Les raisons de la peur
Celui qui nous fait peur à notre échelle individuelle, c’est ce que nous ne maitrisons pas. Dans l’ordre :
- Les capteurs d’information qui nous surveillent
- L’IA faible qui en analyse les données fournies par les capteurs
- L’Etat et ses donneurs d’ordre qui régulent et administrent ces données
- Les payeurs grâce à qui le système fonctionne (les citoyens, l’Etat, les assureurs…)
- La finance qui brasse et régule la monétique du système
- D’autres entités floues (mafias, politiques, financements occultes…)
- L’IA forte qui serait en mesure de manipuler toutes ces informations ci-dessus
- Et finalement, nous-mêmes… par ignorance, individualisme, communautarisme, engagement politique ou religieux, etc.
Finalement…
Nous préférons TOUS trouver dans ce nouveau bouc émissaire qu’est l’intelligence artificielle la cause de tous nos maux sociaux, un peu comme si nous rendions notre propre génie humain, responsable des maux qui nous affligent.

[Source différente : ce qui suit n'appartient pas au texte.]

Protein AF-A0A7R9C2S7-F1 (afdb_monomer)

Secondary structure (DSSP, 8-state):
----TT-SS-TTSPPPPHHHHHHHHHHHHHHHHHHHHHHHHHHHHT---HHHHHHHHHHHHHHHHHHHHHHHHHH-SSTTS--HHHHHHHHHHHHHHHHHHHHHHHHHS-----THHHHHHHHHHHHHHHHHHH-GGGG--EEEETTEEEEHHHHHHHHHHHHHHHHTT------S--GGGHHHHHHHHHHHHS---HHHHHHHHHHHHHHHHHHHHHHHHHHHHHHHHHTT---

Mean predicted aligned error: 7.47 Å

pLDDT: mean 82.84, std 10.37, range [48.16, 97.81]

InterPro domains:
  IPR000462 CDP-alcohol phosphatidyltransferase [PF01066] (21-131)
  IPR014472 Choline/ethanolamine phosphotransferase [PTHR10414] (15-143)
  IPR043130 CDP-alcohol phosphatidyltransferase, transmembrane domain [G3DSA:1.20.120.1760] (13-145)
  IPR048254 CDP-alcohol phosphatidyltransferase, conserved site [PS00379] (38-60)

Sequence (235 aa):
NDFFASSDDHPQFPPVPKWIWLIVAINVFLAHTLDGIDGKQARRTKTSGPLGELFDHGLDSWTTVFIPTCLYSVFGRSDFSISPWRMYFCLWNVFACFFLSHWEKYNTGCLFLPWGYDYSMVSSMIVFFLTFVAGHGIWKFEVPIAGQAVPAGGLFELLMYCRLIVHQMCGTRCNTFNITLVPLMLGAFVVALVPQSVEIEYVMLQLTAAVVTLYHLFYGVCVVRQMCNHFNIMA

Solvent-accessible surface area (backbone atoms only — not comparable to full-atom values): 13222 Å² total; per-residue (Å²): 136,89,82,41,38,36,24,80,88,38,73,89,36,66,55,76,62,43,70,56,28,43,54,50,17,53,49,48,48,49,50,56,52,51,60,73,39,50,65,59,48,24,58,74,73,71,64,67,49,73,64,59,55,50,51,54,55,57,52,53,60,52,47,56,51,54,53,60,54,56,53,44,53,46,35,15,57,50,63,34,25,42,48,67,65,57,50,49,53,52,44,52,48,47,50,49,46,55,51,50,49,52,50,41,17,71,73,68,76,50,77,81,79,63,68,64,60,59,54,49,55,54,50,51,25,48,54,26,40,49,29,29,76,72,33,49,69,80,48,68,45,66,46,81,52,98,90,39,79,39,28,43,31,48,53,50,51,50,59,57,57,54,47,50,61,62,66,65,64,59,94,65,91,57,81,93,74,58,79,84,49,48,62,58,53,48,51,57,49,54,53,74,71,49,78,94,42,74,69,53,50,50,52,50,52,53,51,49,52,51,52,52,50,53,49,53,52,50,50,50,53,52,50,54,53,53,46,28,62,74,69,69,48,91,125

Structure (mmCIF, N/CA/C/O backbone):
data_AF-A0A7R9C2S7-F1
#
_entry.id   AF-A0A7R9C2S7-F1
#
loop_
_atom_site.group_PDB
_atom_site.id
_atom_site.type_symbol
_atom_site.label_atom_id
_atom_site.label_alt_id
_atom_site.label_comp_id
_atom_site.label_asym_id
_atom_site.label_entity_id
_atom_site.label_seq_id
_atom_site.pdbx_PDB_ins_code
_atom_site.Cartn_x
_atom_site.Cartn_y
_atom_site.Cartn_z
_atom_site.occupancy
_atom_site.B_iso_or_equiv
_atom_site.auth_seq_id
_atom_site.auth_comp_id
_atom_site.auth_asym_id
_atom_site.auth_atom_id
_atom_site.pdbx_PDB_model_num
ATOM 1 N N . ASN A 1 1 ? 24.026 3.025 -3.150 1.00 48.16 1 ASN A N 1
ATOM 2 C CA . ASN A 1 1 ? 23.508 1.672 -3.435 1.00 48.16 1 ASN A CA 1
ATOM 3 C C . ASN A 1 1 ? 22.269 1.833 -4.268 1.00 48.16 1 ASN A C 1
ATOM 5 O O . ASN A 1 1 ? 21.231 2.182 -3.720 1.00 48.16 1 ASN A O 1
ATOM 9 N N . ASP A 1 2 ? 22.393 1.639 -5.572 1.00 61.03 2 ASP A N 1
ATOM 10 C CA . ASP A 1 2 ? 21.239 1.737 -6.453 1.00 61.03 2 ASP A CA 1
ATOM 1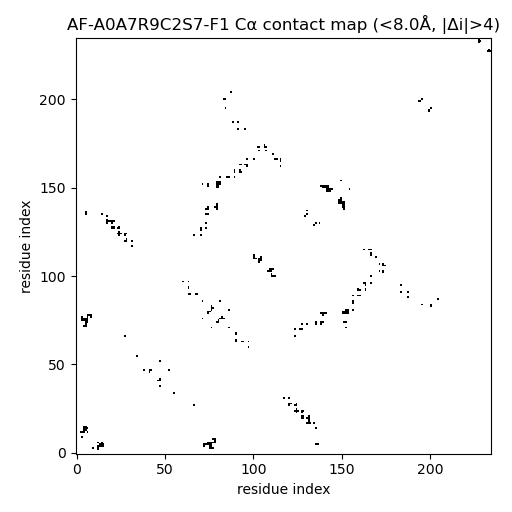1 C C . ASP A 1 2 ? 20.459 0.416 -6.418 1.00 61.03 2 ASP A C 1
ATOM 13 O O . ASP A 1 2 ? 21.055 -0.653 -6.294 1.00 61.03 2 ASP A O 1
ATOM 17 N N . PHE A 1 3 ? 19.127 0.480 -6.455 1.00 67.50 3 PHE A N 1
ATOM 18 C CA . PHE A 1 3 ? 18.249 -0.690 -6.364 1.00 67.50 3 PHE A CA 1
ATOM 19 C C . PHE A 1 3 ? 17.291 -0.699 -7.554 1.00 67.50 3 PHE A C 1
ATOM 21 O O . PHE A 1 3 ? 16.287 0.011 -7.548 1.00 67.50 3 PHE A O 1
ATOM 28 N N . PHE A 1 4 ? 17.612 -1.495 -8.575 1.00 76.88 4 PHE A N 1
ATOM 29 C CA . PHE A 1 4 ? 16.866 -1.579 -9.837 1.00 76.88 4 PHE A CA 1
ATOM 30 C C . PHE A 1 4 ? 16.238 -2.961 -10.063 1.00 76.88 4 PHE A C 1
ATOM 32 O O . PHE A 1 4 ? 16.170 -3.449 -11.185 1.00 76.88 4 PHE A O 1
ATOM 39 N N . ALA A 1 5 ? 15.791 -3.625 -8.995 1.00 76.38 5 ALA A N 1
ATOM 40 C CA . ALA A 1 5 ? 15.094 -4.899 -9.146 1.00 76.38 5 ALA A CA 1
ATOM 41 C C . ALA A 1 5 ? 13.869 -4.749 -10.073 1.00 76.38 5 ALA A C 1
ATOM 43 O O . ALA A 1 5 ? 13.174 -3.729 -10.034 1.00 76.38 5 ALA A O 1
ATOM 44 N N . SER A 1 6 ? 13.611 -5.777 -10.887 1.00 81.75 6 SER A N 1
ATOM 45 C CA . SER A 1 6 ? 12.510 -5.822 -11.868 1.00 81.75 6 SER A CA 1
ATOM 46 C C . SER A 1 6 ? 12.640 -4.823 -13.036 1.00 81.75 6 SER A C 1
ATOM 48 O O . SER A 1 6 ? 11.654 -4.562 -13.728 1.00 81.75 6 SER A O 1
ATOM 50 N N . SER A 1 7 ? 13.839 -4.273 -13.262 1.00 84.12 7 SER A N 1
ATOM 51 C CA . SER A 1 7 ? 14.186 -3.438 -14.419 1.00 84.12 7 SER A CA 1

Sic vita est !
Finalement, l’embrouille avec ce monde intelligent que nous avons créé ne vient-elle pas de cette incompréhension que nos avons de nous-mêmes, de notre finitude, et de notre destin dans l’univers ?
Le jour où la machine saura répondre à cette question, alors effectivement nous aurons du souci à nous faire !
Tags: 3.0, Asimov, big data, Huuxley, IA faible, IA forte, intelligence artificielle, médecine 3.0, Orwell, smart data
Un article très intéressant, bravo !
Cher confrère
Fort bien fait, votre papier.
Le hasard (?) a voulu que j’aborde la question sur mon site sous un autre angle.
http://www.exmed.org/archives17/circu1042.html
Bien cordialement
FMM
Merci.
J’ai lu votre post et on ne peut qu’être d’accord avec Guillemant : la conscience n’est évidemment pas limitée à l’espace de notre cerveau. Trop d’interactions sont en jeu avec des phénomènes dont nous ne comprenons pas encore la nature.